We could add a blocking ack that returns when Mint.HTTP2.stream_request_body/3 is done sending the packet but this would also be susceptible to failures: a network partition could cause the ack message to be lost since the network is unreliable. Even if EventStoreDB had an ack for the ack message, it would turn into a Two Generals' Problem. It's not really possible for Spear.ack/3 to be reliable.

yordis commented 2 years ago

I am curious.

Such an assumption needs to be carefully considered and kept in mind because it may be the case that both messages were indeed in-order. However, the Selective Receive feature would still backfire on such an assumption since you could potentially process the message out of order.

I am not saying this is the case here, but just pointing out the nuances just in case.

No?

the-mikedavis commented 2 years ago

Yeah, a selective receive could be a footgun.
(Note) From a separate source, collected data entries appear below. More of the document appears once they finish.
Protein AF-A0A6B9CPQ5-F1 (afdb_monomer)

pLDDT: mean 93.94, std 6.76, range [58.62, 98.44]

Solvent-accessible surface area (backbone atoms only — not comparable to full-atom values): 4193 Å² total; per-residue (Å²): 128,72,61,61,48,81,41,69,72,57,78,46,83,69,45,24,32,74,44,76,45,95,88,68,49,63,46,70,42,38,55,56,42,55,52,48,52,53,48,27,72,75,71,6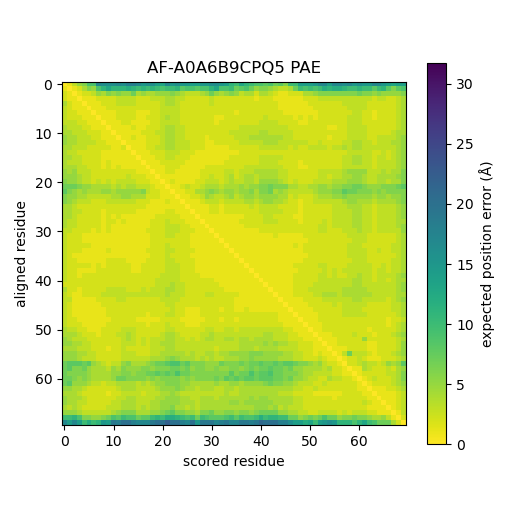6,34,48,76,48,66,52,78,47,87,38,90,40,60,93,29,72,86,43,11,46,49,31,68,74,79,108

Secondary structure (DSSP, 8-state):
--SEEEE----BTTTBEEEE-TTS-EEEESHHHHHHHHHHHHH--EEEE---SSS-SS-TTTSTGGGG--

Organism: NCBI:txid1570515

Sequence (70 aa):
FPSHITVTTYSDMPYSRYRKLDNGTFVGEGFAFELLALLMKKFKFTYTIIPPAKDIIGDESSGMIQQLYN

Mean predicted aligned error: 3.11 Å

Nearest PDB structures (foldseek):
  7z2r-assembly1_A  TM=8.213E-01  e=7.056E-03  Rattus norvegicus
  2v3t-assembly1_B  TM=8.037E-01  e=9.292E-03  Rattus norvegicus
  5l2e-assembly1_A  TM=8.132E-01  e=6.381E-02  Rattus norvegicus
  4io7-assembly1_B  TM=6.117E-01  e=1.561E-01  Adineta vaga
  4io7-assembly1_A  TM=6.260E-01  e=2.527E-01  Adineta vaga

Structure (mmCIF, N/CA/C/O backbone):
data_AF-A0A6B9CPQ5-F1
#
_entry.id   AF-A0A6B9CPQ5-F1
#
loop_
_atom_site.group_PDB
_atom_site.id
_atom_site.type_symbol
_atom_site.label_atom_id
_atom_site.label_alt_id
_atom_site.label_comp_id
_atom_site.label_asym_id
_atom_site.label_entity_id
_atom_site.label_seq_id
_atom_site.pdbx_PDB_ins_code
_atom_site.Cartn_x
_atom_site.Cartn_y
_atom_site.Cartn_z
_atom_site.occupancy
_atom_site.B_iso_or_equiv
_atom_site.auth_seq_id
_atom_site.auth_comp_id
_atom_site.auth_asym_id
_atom_site.auth_atom_id
_atom_site.pdbx_PDB_model_num
ATOM 1 N N . PHE A 1 1 ? -18.300 2.148 3.385 1.00 62.25 1 PHE A N 1
ATOM 2 C CA . PHE A 1 1 ? -16.879 2.017 3.006 1.00 62.25 1 PHE A CA 1
ATOM 3 C C . PHE A 1 1 ? -16.460 0.581 3.273 1.00 62.25 1 PHE A C 1
ATOM 5 O O . PHE A 1 1 ? -16.936 0.042 4.270 1.00 62.25 1 PHE A O 1
ATOM 12 N N . PRO A 1 2 ? -15.663 -0.055 2.400 1.00 83.50 2 PRO A N 1
ATOM 13 C CA . PRO A 1 2 ? -15.145 -1.397 2.659 1.00 83.50 2 PRO A CA 1
ATOM 14 C C . PRO A 1 2 ? -14.385 -1.435 3.993 1.00 83.50 2 PRO A C 1
ATOM 16 O O . PRO A 1 2 ? -13.690 -0.480 4.338 1.00 83.50 2 PRO A O 1
ATOM 19 N N . SER A 1 3 ? -14.536 -2.522 4.754 1.00 94.44 3 SER A N 1
ATOM 20 C CA . SER A 1 3 ? -13.843 -2.724 6.039 1.00 94.44 3 SER A CA 1
ATOM 21 C C . SER A 1 3 ? -12.355 -3.056 5.864 1.00 94.44 3 SER A C 1
ATOM 23 O O . SER A 1 3 ? -11.566 -2.894 6.800 1.00 94.44 3 SER A O 1
ATOM 25 N N . HIS A 1 4 ? -11.962 -3.483 4.663 1.00 96.56 4 HIS A N 1
ATOM 26 C CA . HIS A 1 4 ? -10.592 -3.796 4.283 1.00 96.56 4 HIS A CA 1
ATOM 27 C C . HIS A 1 4 ? -10.326 -3.374 2.835 1.00 96.56 4 HIS A C 1
ATOM 29 O O . HIS A 1 4 ? -11.185 -3.581 1.979 1.00 96.56 4 HIS A O 1
ATOM 35 N N . ILE A 1 5 ? -9.147 -2.813 2.564 1.00 95.62 5 ILE A N 1
ATOM 36 C CA . ILE A 1 5 ? -8.683 -2.483 1.209 1.00 95.62 5 ILE A CA 1
ATOM 37 C C . ILE A 1 5 ? -7.262 -2.995 0.970 1.00 95.62 5 ILE A C 1
ATOM 39 O O . ILE A 1 5 ? -6.458 -3.094 1.895 1.00 95.62 5 ILE A O 1
ATOM 43 N N . THR A 1 6 ? -6.933 -3.278 -0.281 1.00 95.19 6 THR A N 1
ATOM 44 C CA . THR A 1 6 ? -5.552 -3.495 -0.715 1.00 95.19 6 THR A CA 1
ATOM 45 C C . THR A 1 6 ? -4.968 -2.170 -1.188 1.00 95.19 6 THR A C 1
ATOM 47 O O . THR A 1 6 ? -5.668 -1.337 -1.766 1.00 95.19 6 THR A O 1
ATOM 50 N N . VAL A 1 7 ? -3.687 -1.944 -0.911 1.00 95.94 7 VAL A N 1
ATOM 51 C CA . VAL A 1 7 ? -2.968 -0.756 -1.380 1.00 95.94 7 VAL A CA 1
ATOM 52 C C . VAL A 1 7 ? -1.641 -1.154 -2.009 1.00 95.94 7 VAL A C 1
ATOM 54 O O . VAL A 1 7 ? -1.008 -2.130 -1.610 1.00 95.94 7 VAL A O 1
ATOM 57 N N . THR A 1 8 ? -1.207 -0.354 -2.971 1.00 95.69 8 THR A N 1
ATOM 58 C CA . THR A 1 8 ? 0.142 -0.375 -3.536 1.00 95.69 8 THR A CA 1
ATOM 59 C C . THR A 1 8 ? 0.731 1.029 -3.435 1.00 95.69 8 THR A C 1
ATOM 61 O O . THR A 1 8 ? 0.010 1.984 -3.137 1.00 95.69 8 THR A O 1
ATOM 64 N N . THR A 1 9 ? 2.039 1.168 -3.614 1.00 96.00 9 THR A N 1
ATOM 65 C CA . THR A 1 9 ? 2.714 2.460 -3.489 1.00 96.00 9 THR A CA 1
ATOM 66 C C . THR A 1 9 ? 3.956 2.517 -4.355 1.00 96.00 9 THR A C 1
ATOM 68 O O . THR A 1 9 ? 4.665 1.521 -4.478 1.00 96.00 9 THR A O 1
ATOM 71 N N . TYR A 1 10 ? 4.239 3.712 -4.868 1.00 95.62 10 TYR A N 1
ATOM 72 C CA . TYR A 1 10 ? 5.504 4.051 -5.508 1.00 95.62 10 TYR A CA 1
ATOM 73 C C . TYR A 1 10 ? 6.539 4.455 -4.462 1.00 95.62 10 TYR A C 1
ATOM 75 O O . TYR A 1 10 ? 6.181 5.135 -3.493 1.00 95.62 10 TYR A O 1
ATOM 83 N N . SER A 1 11 ? 7.789 4.012 -4.618 1.00 95.75 11 SER A N 1
ATOM 84 C CA . SER A 1 11 ? 8.872 4.395 -3.712 1.00 95.75 11 SER A CA 1
ATOM 85 C C . SER A 1 11 ? 9.440 5.761 -4.091 1.00 95.75 11 SER A C 1
ATOM 87 O O . SER A 1 11 ? 10.407 5.869 -4.841 1.00 95.75 11 SER A O 1
ATOM 89 N N . ASP A 1 12 ? 8.883 6.807 -3.491 1.00 96.56 12 ASP A N 1
ATOM 90 C CA . ASP A 1 12 ? 9.331 8.189 -3.644 1.00 96.56 12 ASP A CA 1
ATOM 91 C C . ASP A 1 12 ? 9.317 8.885 -2.280 1.00 96.56 12 ASP A C 1
ATOM 93 O O . ASP A 1 12 ? 8.310 9.440 -1.836 1.00 96.56 12 ASP A O 1
ATOM 97 N N . MET A 1 13 ? 10.426 8.784 -1.546 1.00 96.44 13 MET A N 1
ATOM 98 C CA . MET A 1 13 ? 10.546 9.435 -0.241 1.00 96.44 13 MET A CA 1
ATOM 99 C C . MET A 1 13 ? 10.749 10.948 -0.413 1.00 96.44 13 MET A C 1
ATOM 101 O O . MET A 1 13 ? 11.567 11.354 -1.234 1.00 96.44 13 MET A O 1
ATOM 105 N N . PRO A 1 14 ? 10.083 11.793 0.399 1.00 97.44 14 PRO A N 1
ATOM 106 C CA . PRO A 1 14 ? 9.396 11.462 1.655 1.00 97.44 14 PRO A CA 1
ATOM 107 C C . PRO A 1 14 ? 7.898 11.125 1.521 1.00 97.44 14 PRO A C 1
ATOM 109 O O . PRO A 1 14 ? 7.218 10.957 2.535 1.00 97.44 14 PRO A O 1
ATOM 112 N N . TYR A 1 15 ? 7.358 11.048 0.304 1.00 97.94 15 TYR A N 1
ATOM 113 C CA . TYR A 1 15 ? 5.921 10.887 0.080 1.00 97.94 15 TYR A CA 1
ATOM 114 C C . TYR A 1 15 ? 5.429 9.495 0.449 1.00 97.94 15 TYR A C 1
ATOM 116 O O . TYR A 1 15 ? 4.473 9.366 1.219 1.00 97.94 15 TYR A O 1
ATOM 124 N N . SER A 1 16 ? 6.076 8.458 -0.075 1.00 98.00 16 SER A N 1
ATOM 125 C CA . SER A 1 16 ? 5.650 7.089 0.177 1.00 98.00 16 SER A CA 1
ATOM 126 C C . SER A 1 16 ? 6.730 6.063 -0.127 1.00 98.00 16 SER A C 1
ATOM 128 O O . SER A 1 16 ? 7.493 6.203 -1.077 1.00 98.00 16 SER A O 1
ATOM 130 N N . ARG A 1 17 ? 6.752 4.985 0.654 1.00 97.00 17 ARG A N 1
ATOM 131 C CA . ARG A 1 17 ? 7.380 3.704 0.309 1.00 97.00 17 ARG A CA 1
ATOM 132 C C . ARG A 1 17 ? 6.761 2.587 1.141 1.00 97.00 17 ARG A C 1
ATOM 134 O O . ARG A 1 17 ? 6.099 2.849 2.145 1.00 97.00 17 ARG A O 1
ATOM 141 N N . TYR A 1 18 ? 7.039 1.342 0.778 1.00 96.31 18 TYR A N 1
ATOM 142 C CA . TYR A 1 18 ? 6.838 0.204 1.671 1.00 96.31 18 TYR A CA 1
ATOM 143 C C . TYR A 1 18 ? 8.185 -0.330 2.169 1.00 96.31 18 TYR A C 1
ATOM 145 O O . TYR A 1 18 ? 9.213 -0.212 1.502 1.00 96.31 18 TYR A O 1
ATOM 153 N N . ARG A 1 19 ? 8.175 -0.961 3.341 1.00 95.88 19 ARG A N 1
ATOM 154 C CA . ARG A 1 19 ? 9.300 -1.709 3.903 1.00 95.88 19 ARG A CA 1
ATOM 155 C C . ARG A 1 19 ? 8.823 -3.096 4.305 1.00 95.88 19 ARG A C 1
ATOM 157 O O . ARG A 1 19 ? 7.763 -3.244 4.908 1.00 95.88 19 ARG A O 1
ATOM 164 N N . LYS A 1 20 ? 9.614 -4.117 3.982 1.00 96.12 20 LYS A N 1
ATOM 165 C CA . LYS A 1 20 ? 9.391 -5.482 4.462 1.00 96.12 20 LYS A CA 1
ATOM 166 C C . LYS A 1 20 ? 10.053 -5.647 5.830 1.00 96.12 20 LYS A C 1
ATOM 168 O O . LYS A 1 20 ? 11.232 -5.337 5.977 1.00 96.12 20 LYS A O 1
ATOM 173 N N . LEU A 1 21 ? 9.291 -6.092 6.821 1.00 95.00 21 LEU A N 1
ATOM 174 C CA . LEU A 1 21 ? 9.790 -6.474 8.141 1.00 95.00 21 LEU A CA 1
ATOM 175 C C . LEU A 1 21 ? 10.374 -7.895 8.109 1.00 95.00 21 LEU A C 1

Even with the signals ariving in the right order and the messages being in the mailbox in the right order, you could skip by the {:sub, ref, ack} message to the {:DOWN, _, _, _, _} if you had two separate receives.

kristofka commented 2 years ago

This specific race condition is not possible because of the guaranteed ordering of signals between two

I'm sorry, I've expressed the issue poorly. The issue is not that the connection doesn't ack before closing, but that acking may not be handled by the server. Also, I haven't provided enough details.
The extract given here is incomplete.